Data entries
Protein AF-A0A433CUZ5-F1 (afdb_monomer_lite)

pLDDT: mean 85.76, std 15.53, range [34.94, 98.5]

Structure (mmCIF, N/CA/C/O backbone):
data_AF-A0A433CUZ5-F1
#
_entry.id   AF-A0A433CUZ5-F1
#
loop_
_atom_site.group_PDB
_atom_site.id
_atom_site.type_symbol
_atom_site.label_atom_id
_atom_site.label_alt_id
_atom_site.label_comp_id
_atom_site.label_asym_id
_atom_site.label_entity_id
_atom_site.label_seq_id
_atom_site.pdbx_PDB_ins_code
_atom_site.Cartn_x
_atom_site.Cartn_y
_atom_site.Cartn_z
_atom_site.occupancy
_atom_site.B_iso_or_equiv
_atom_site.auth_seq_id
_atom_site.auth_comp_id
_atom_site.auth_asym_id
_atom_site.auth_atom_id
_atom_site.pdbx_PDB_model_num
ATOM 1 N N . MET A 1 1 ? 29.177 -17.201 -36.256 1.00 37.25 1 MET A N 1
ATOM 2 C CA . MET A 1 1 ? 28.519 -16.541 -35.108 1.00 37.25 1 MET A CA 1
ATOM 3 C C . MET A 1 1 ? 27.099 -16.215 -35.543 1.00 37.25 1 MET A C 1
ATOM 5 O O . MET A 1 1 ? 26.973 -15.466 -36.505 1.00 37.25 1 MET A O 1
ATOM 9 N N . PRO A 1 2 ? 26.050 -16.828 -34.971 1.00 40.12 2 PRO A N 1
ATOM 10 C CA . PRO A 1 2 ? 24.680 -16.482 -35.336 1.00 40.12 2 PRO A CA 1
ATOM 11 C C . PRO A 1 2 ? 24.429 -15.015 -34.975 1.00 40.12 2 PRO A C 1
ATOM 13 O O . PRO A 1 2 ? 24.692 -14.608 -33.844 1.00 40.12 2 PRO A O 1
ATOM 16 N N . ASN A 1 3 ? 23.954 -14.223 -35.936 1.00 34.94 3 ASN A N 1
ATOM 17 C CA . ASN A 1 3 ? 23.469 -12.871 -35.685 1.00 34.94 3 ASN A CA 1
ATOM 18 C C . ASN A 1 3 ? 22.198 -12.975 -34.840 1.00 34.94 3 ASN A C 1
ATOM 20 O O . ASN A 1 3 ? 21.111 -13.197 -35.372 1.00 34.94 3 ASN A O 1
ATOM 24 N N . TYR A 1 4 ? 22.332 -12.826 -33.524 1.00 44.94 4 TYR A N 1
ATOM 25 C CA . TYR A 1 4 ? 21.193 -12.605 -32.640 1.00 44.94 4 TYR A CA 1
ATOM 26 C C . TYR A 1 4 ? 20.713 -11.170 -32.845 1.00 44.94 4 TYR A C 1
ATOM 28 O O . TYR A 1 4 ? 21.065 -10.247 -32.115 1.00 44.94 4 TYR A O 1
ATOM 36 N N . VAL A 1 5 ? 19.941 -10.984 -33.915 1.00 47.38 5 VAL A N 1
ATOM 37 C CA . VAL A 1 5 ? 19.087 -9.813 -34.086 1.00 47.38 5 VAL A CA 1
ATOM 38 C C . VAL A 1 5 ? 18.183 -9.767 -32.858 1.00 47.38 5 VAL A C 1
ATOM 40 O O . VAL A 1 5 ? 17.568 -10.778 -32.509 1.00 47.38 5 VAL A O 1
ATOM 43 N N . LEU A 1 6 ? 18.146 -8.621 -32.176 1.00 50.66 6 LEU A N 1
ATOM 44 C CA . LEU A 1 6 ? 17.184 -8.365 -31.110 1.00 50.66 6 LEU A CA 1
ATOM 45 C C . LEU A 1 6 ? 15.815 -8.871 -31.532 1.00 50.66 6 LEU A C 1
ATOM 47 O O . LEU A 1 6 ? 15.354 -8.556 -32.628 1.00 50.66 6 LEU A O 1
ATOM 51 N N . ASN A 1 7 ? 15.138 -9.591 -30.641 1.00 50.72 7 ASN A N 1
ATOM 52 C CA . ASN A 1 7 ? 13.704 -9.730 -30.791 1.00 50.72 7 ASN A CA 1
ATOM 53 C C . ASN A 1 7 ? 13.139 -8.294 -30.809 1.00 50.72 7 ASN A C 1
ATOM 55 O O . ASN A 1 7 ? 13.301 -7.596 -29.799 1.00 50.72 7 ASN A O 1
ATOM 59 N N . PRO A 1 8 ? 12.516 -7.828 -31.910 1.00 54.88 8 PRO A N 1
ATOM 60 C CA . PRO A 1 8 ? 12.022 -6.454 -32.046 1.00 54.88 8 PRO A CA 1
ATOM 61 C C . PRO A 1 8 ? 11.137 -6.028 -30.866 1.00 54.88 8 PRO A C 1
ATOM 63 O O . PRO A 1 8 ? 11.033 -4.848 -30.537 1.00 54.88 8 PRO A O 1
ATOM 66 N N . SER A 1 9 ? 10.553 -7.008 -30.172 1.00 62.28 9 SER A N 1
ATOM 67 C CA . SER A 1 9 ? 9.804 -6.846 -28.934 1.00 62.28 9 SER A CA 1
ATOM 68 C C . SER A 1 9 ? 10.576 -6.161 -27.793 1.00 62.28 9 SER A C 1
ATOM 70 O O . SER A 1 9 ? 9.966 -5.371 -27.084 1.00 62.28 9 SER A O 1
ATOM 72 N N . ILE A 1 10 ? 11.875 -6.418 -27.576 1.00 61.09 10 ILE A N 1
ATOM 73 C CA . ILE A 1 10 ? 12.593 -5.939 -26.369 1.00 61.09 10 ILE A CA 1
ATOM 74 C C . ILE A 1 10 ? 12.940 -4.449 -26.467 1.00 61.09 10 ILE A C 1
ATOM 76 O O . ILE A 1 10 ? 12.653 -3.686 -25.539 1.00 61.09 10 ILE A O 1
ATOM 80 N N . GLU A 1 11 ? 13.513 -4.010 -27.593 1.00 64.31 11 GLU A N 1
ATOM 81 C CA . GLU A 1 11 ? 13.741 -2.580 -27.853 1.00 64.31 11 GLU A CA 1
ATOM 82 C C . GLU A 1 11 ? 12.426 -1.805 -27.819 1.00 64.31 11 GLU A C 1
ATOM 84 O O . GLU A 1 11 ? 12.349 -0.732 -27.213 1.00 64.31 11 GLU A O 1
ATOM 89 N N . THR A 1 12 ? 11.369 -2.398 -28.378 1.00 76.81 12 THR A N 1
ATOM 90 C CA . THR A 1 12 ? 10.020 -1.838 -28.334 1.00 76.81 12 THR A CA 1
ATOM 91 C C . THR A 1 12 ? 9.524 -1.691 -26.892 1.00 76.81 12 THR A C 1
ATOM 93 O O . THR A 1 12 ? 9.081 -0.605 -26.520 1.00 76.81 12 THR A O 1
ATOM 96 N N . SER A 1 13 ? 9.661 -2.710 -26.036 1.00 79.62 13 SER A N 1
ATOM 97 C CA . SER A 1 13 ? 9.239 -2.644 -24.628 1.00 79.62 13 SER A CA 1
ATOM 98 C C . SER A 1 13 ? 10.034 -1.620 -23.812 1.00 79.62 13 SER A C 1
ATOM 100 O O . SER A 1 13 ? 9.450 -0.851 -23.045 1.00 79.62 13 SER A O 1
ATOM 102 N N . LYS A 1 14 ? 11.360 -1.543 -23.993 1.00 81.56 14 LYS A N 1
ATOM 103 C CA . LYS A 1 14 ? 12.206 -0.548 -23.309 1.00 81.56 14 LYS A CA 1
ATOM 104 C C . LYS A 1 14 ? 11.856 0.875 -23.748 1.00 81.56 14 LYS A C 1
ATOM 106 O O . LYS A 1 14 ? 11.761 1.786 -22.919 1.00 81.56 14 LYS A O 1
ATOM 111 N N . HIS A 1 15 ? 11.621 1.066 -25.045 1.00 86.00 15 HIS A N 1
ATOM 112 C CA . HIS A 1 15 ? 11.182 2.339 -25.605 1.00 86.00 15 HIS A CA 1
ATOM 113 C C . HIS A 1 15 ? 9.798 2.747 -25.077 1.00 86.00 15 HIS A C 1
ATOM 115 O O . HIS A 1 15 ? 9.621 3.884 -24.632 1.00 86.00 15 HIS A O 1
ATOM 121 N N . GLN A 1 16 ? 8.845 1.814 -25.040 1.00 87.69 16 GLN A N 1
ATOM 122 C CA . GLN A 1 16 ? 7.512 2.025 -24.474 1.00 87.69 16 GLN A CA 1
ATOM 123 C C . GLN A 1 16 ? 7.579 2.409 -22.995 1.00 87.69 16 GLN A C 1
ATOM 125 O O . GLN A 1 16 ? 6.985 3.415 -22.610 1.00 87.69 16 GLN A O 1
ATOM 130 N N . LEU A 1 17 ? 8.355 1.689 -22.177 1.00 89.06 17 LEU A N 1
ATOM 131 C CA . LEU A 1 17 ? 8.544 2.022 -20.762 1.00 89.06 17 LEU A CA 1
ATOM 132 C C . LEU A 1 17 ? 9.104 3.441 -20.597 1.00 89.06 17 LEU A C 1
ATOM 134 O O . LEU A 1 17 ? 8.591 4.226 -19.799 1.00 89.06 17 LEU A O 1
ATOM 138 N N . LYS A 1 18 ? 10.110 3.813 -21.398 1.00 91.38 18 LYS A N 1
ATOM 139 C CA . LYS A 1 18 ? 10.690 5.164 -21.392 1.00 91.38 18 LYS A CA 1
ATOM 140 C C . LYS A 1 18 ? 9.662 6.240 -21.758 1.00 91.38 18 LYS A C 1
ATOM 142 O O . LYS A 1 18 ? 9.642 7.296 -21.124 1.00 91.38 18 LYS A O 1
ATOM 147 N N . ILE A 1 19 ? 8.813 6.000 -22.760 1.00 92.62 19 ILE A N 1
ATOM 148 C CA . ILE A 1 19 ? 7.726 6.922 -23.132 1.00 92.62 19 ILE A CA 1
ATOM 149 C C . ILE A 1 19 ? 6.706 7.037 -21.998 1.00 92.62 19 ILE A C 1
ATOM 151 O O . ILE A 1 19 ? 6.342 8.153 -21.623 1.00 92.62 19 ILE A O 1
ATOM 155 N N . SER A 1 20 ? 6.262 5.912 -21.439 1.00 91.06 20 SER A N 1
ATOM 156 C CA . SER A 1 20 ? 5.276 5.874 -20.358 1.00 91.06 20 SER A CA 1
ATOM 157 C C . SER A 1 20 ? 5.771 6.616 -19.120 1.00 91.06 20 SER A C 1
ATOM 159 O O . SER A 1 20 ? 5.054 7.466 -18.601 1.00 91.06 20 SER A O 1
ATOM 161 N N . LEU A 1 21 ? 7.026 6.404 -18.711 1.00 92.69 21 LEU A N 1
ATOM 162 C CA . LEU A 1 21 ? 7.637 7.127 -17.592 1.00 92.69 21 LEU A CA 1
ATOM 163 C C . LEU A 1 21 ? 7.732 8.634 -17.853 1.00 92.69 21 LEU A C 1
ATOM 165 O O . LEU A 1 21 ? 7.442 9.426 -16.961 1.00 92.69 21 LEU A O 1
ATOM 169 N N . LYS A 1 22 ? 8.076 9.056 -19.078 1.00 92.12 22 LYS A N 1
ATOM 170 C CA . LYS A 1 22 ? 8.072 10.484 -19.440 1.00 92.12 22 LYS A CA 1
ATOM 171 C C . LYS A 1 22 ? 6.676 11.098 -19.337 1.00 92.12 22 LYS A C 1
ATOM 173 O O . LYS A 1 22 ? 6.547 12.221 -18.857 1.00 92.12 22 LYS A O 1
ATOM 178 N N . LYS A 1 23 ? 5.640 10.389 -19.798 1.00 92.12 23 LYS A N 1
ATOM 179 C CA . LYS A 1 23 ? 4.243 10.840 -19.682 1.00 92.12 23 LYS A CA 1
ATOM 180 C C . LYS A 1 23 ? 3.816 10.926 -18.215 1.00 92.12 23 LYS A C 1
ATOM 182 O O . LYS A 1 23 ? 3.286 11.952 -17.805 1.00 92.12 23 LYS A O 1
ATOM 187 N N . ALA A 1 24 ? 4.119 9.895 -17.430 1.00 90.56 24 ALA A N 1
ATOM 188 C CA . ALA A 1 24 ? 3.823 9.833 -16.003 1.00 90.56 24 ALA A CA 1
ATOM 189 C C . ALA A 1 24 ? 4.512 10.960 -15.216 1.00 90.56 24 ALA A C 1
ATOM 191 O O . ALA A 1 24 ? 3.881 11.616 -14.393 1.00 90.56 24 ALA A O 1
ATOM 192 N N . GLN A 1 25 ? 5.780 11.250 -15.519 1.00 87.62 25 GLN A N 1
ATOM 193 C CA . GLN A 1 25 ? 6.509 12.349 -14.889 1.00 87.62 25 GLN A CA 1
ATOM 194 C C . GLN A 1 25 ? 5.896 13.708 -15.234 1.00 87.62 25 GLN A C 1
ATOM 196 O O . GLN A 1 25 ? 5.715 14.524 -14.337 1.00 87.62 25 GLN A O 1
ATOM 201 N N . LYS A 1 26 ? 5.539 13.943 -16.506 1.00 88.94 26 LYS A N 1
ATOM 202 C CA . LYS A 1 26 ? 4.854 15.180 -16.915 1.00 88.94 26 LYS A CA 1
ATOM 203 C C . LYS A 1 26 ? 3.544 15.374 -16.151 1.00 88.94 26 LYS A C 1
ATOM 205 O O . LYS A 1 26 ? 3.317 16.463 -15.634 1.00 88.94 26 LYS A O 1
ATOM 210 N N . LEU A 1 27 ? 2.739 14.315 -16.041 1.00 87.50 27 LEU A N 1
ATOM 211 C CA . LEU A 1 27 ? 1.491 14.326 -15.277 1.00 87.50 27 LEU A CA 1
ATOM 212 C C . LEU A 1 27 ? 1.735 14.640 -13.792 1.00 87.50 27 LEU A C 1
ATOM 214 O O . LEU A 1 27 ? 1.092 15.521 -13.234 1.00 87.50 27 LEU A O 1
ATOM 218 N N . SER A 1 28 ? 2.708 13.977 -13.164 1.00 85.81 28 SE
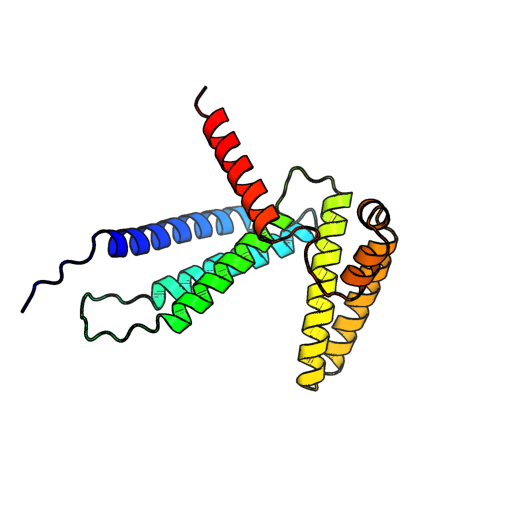R A N 1
ATOM 219 C CA . SER A 1 28 ? 3.068 14.251 -11.767 1.00 85.81 28 SER A CA 1
ATOM 220 C C . SER A 1 28 ? 3.469 15.709 -11.560 1.00 85.81 28 SER A C 1
ATOM 222 O O . SER A 1 28 ? 2.987 16.357 -10.637 1.00 85.81 28 SER A O 1
ATOM 224 N N . THR A 1 29 ? 4.304 16.258 -12.448 1.00 83.62 29 THR A N 1
ATOM 225 C CA . THR A 1 29 ? 4.743 17.654 -12.343 1.00 83.62 29 THR A CA 1
ATOM 226 C C . THR A 1 29 ? 3.619 18.658 -12.574 1.00 83.62 29 THR A C 1
ATOM 228 O O . THR A 1 29 ? 3.648 19.720 -11.960 1.00 83.62 29 THR A O 1
ATOM 231 N N . SER A 1 30 ? 2.630 18.348 -13.422 1.00 85.75 30 SER A N 1
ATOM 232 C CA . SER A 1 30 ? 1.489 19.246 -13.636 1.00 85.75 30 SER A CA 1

• Try it: All that should be written out is the stretch of lines above between the one holding "ATOM 180 C C" and the one holding "ATOM 210 N N", inclusive, exactly as given.

• Problem solution:
ATOM 180 C C . LYS A 1 23 ? 3.816 10.926 -18.215 1.00 92.12 23 LYS A C 1
ATOM 182 O O . LYS A 1 23 ? 3.286 11.952 -17.805 1.00 92.12 23 LYS A O 1
ATOM 187 N N . ALA A 1 24 ? 4.119 9.895 -17.430 1.00 90.56 24 ALA A N 1
ATOM 188 C CA . ALA A 1 24 ? 3.823 9.833 -16.003 1.00 90.56 24 ALA A CA 1
ATOM 189 C C . ALA A 1 24 ? 4.512 10.960 -15.216 1.00 90.56 24 ALA A C 1
ATOM 191 O O . ALA A 1 24 ? 3.881 11.616 -14.393 1.00 90.56 24 ALA A O 1
ATOM 192 N N . GLN A 1 25 ? 5.780 11.250 -15.519 1.00 87.62 25 GLN A N 1
ATOM 193 C CA . GLN A 1 25 ? 6.509 12.349 -14.889 1.00 87.62 25 GLN A CA 1
ATOM 194 C C . GLN A 1 25 ? 5.896 13.708 -15.234 1.00 87.62 25 GLN A C 1
ATOM 196 O O . GLN A 1 25 ? 5.715 14.524 -14.337 1.00 87.62 25 GLN A O 1
ATOM 201 N N . LYS A 1 26 ? 5.539 13.943 -16.506 1.00 88.94 26 LYS A N 1
ATOM 202 C CA . LYS A 1 26 ? 4.854 15.180 -16.915 1.00 88.94 26 LYS A CA 1
ATOM 203 C C . LYS A 1 26 ? 3.544 15.374 -16.151 1.00 88.94 26 LYS A C 1
ATOM 205 O O . LYS A 1 26 ? 3.317 16.463 -15.634 1.00 88.94 26 LYS A O 1
ATOM 210 N N . LEU A 1 27 ? 2.739 14.315 -16.041 1.00 87.50 27 LEU A N 1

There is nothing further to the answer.